# Not in the constitution



## Plainsman (Jul 30, 2003)

Notice that the ACLU states that the reason they are suing is because this violates the constitutional separation of church and state. I challenge anyone to find separation of church and state in the United States constitution. I don't know, I can't find it and I have a copy in scroll form in my library. 
I think it's just one of those things that if you say it often enough soon people will begin to believe it. I think that is the liberal modes operandi. 
What a shame that a segment of our society wants to ignore the foundations this nation was built upon.



> Breaking News from NewsMax.com
> 
> ACLU Sues City Over Jesus Painting
> 
> ...


I hope this causes the ACLU some heartburn.



> "The Book the ACLU Does Not Want You to Read! I Promise. I saw it happen!"
> -Gary DeMar, President of American Vision
> 
> --------------------------------------------------------------------------------
> ...


----------



## BigDaddy (Mar 4, 2002)

Plainsman:

You are correct that you will not find the statement "separation of church and state" in the Constitution. It is not found there.

The term "separation of church and state" is believed to have been first coined by Thomas Jefferson in a letter to the Danbury Baptists in 1802. In that letter, Jefferson talked about a "wall of separation" that needed to exist between religion and government to keep each of them from infringing on the other.

The U.S. Supreme Court (in their Constiutionally-mandated role of interpreting the law) has agreed that the 1st amendment implies that there should be a separation of church and state. The Court uses several criteria to determine when this separation fails to occur. These criteria are discussed here: http://usgovinfo.about.com/library/weekly/aa031700a.htm

So, what is your gripe, exactly? Are you upset that the ACLU keeps talking about "separation of the church and state" when that exact phrase is not found in the Constitution?


----------



## DecoyDummy (May 25, 2005)

BigDaddy

They should find a different phrase to define what they mean ... something that is in the Constitution of something that is taken from SCOTUS.

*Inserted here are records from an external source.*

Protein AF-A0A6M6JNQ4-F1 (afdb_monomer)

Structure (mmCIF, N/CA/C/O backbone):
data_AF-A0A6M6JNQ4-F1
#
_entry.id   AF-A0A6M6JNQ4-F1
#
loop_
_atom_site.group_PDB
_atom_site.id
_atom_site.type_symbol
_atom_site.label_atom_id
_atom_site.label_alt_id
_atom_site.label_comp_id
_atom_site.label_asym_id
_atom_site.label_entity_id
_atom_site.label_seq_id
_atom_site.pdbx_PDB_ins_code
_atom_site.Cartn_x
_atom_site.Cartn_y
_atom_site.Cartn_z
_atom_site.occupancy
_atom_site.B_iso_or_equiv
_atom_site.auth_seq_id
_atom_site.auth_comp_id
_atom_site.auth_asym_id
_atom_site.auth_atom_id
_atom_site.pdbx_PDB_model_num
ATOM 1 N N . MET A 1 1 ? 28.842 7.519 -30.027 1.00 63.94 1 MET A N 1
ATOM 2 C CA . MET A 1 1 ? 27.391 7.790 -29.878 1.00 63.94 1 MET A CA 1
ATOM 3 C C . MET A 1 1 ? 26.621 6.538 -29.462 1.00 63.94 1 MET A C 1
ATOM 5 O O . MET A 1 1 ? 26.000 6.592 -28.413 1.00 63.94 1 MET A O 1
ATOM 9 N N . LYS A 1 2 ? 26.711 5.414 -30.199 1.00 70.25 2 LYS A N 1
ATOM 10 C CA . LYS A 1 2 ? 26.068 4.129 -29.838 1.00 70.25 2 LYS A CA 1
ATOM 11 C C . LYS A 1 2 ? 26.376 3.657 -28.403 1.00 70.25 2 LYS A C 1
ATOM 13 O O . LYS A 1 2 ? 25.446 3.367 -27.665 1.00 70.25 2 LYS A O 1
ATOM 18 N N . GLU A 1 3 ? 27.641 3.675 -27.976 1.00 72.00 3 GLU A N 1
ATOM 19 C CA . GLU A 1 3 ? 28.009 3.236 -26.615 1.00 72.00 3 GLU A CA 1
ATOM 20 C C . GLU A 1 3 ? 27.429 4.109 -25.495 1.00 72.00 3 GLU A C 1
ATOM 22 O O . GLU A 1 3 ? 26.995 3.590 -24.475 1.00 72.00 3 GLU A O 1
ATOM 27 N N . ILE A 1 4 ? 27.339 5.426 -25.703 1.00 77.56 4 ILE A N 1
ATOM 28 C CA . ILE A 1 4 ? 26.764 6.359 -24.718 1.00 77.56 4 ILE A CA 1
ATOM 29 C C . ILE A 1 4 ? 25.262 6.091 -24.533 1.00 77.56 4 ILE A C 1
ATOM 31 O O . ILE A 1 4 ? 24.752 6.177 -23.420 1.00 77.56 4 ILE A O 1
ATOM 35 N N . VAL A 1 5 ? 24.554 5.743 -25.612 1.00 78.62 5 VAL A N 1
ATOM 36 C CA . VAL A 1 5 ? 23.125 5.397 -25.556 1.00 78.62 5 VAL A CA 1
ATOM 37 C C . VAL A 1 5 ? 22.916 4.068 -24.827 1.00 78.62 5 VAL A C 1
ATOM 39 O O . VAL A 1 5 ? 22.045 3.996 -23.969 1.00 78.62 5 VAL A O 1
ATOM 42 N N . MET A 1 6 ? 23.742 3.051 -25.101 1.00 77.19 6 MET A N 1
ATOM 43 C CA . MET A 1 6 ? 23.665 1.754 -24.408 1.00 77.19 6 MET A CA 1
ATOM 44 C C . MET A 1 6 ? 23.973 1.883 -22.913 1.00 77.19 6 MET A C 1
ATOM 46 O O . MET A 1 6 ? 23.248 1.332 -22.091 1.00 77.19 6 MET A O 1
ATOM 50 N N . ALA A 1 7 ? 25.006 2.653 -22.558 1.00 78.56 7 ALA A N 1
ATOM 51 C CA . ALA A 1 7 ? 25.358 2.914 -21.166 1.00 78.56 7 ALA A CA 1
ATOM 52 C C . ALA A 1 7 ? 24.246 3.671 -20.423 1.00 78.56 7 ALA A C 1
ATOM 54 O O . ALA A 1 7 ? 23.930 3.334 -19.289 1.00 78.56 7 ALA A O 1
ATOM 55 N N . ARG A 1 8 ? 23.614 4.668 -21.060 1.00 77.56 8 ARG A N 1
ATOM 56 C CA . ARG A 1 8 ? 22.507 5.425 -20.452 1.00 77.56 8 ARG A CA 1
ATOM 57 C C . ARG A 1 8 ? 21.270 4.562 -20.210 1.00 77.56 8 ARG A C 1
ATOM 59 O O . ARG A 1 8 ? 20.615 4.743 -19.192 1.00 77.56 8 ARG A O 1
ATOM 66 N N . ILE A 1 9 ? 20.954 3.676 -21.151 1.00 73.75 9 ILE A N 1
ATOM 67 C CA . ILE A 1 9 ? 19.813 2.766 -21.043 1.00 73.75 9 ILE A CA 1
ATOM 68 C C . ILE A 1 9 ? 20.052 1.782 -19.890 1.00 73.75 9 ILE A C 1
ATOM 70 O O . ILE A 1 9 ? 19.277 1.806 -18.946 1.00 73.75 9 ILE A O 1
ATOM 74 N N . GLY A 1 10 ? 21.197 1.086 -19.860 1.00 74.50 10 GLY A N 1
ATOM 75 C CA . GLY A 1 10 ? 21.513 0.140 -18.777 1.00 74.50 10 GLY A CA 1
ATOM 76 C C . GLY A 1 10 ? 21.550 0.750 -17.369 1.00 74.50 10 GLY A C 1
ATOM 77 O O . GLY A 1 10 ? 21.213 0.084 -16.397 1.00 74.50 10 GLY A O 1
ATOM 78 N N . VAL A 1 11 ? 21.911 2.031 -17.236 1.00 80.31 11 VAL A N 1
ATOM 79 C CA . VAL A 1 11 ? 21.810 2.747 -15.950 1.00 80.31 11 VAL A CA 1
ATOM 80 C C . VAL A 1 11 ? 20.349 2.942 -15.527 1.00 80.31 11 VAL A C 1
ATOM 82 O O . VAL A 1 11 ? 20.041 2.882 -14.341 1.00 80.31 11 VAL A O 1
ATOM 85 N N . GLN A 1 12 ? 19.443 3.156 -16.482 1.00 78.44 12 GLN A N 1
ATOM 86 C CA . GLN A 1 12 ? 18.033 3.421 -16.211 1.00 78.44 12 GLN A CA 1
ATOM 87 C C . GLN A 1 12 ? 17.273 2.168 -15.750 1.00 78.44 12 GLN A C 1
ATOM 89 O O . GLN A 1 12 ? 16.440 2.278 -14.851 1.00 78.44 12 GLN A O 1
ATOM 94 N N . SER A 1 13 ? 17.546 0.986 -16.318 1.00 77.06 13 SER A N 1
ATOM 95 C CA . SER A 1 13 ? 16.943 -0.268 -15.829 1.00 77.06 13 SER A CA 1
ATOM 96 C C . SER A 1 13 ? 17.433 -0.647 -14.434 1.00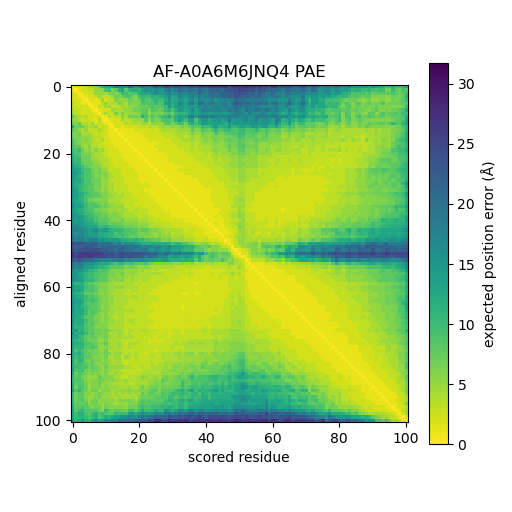 77.06 13 SER A C 1
ATOM 98 O O . SER A 1 13 ? 16.626 -1.070 -13.606 1.00 77.06 13 SER A O 1
ATOM 100 N N . GLU A 1 14 ? 18.722 -0.451 -14.144 1.00 81.31 14 GLU A N 1
ATOM 101 C CA . GLU A 1 14 ? 19.283 -0.696 -12.812 1.00 81.31 14 GLU A CA 1
ATOM 102 C C . GLU A 1 14 ? 18.672 0.243 -11.763 1.00 81.31 14 GLU A C 1
ATOM 104 O O . GLU A 1 14 ? 18.224 -0.210 -10.710 1.00 81.31 14 GLU A O 1
ATOM 109 N N . GLU A 1 15 ? 18.554 1.537 -12.079 1.00 84.50 15 GLU A N 1
ATOM 110 C CA . GLU A 1 15 ? 17.893 2.513 -11.207 1.00 84.50 15 GLU A CA 1
ATOM 111 C C . GLU A 1 15 ? 16.427 2.126 -10.948 1.00 84.50 15 GLU A C 1
ATOM 113 O O . GLU A 1 15 ? 15.974 2.155 -9.803 1.00 84.50 15 GLU A O 1
ATOM 118 N N . LEU A 1 16 ? 15.690 1.691 -11.979 1.00 82.62 16 LEU A N 1
ATOM 119 C CA . LEU A 1 16 ? 14.311 1.212 -11.828 1.00 82.62 16 LEU A CA 1
ATOM 120 C C . LEU A 1 16 ? 14.209 -0.023 -10.924 1.00 82.62 16 LEU A C 1
ATOM 122 O O . LEU A 1 16 ? 13.314 -0.078 -10.079 1.00 82.62 16 LEU A O 1
ATOM 126 N N . ARG A 1 17 ? 15.123 -0.989 -11.061 1.00 82.44 17 ARG A N 1
ATOM 127 C CA . ARG A 1 17 ? 15.189 -2.179 -10.198 1.00 82.44 17 ARG A CA 1
ATOM 128 C C . ARG A 1 17 ? 15.449 -1.811 -8.744 1.00 82.44 17 ARG A C 1
ATOM 130 O O . ARG A 1 17 ? 14.775 -2.312 -7.841 1.00 82.44 17 ARG A O 1
ATOM 137 N N . GLU A 1 18 ? 16.395 -0.906 -8.515 1.00 87.44 18 GLU A N 1
ATOM 138 C CA . GLU A 1 18 ? 16.707 -0.420 -7.177 1.00 87.44 18 GLU A CA 1
ATOM 139 C C . GLU A 1 18 ? 15.492 0.278 -6.547 1.00 87.44 18 GLU A C 1
ATOM 141 O O . GLU A 1 18 ? 15.141 -0.006 -5.398 1.00 87.44 18 GLU A O 1
ATOM 146 N N . GLN A 1 19 ? 14.808 1.152 -7.295 1.00 86.12 19 GLN A N 1
ATOM 147 C CA . GLN A 1 19 ? 13.601 1.819 -6.802 1.00 86.12 19 GLN A CA 1
ATOM 148 C C . GLN A 1 19 ? 12.446 0.835 -6.556 1.00 86.12 19 GLN A C 1
ATOM 150 O O . GLN A 1 19 ? 11.778 0.956 -5.530 1.00 86.12 19 GLN A O 1
ATOM 155 N N . SER A 1 20 ? 12.240 -0.163 -7.428 1.00 84.31 20 SER A N 1
ATOM 156 C CA . SER A 1 20 ? 11.249 -1.239 -7.231 1.00 84.31 20 SER A CA 1
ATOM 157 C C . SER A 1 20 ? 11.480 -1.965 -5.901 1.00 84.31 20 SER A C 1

That phrase implies something that does not exist and it implies it as though it's common knowledge.


----------



## Ron Gilmore (Jan 7, 2003)

BD, much of this has been debated and talked about before, but one has to remember that while rare, the Supreme Court has overturned or changed on many matters but the Constitution remains the same with the exceptions of additional amendments added to it.

The areas in question remain the same today 231 years later as they where the day it was signed. Recent ruling concerning race and integration change some of the rulings from Brown vs The Board of Education. That is why new cases are continually being brought to the SCOTUS in an attempt to have new justices look at things past justices have done.

Keep in mind when reading Jefferson's comments, that much of his concern was that states like Mass for example had at one time state religions which paralleled a lot of things that the Church of England had done. He feared that the states would become like Britain and would be intolerant of other Christian faiths.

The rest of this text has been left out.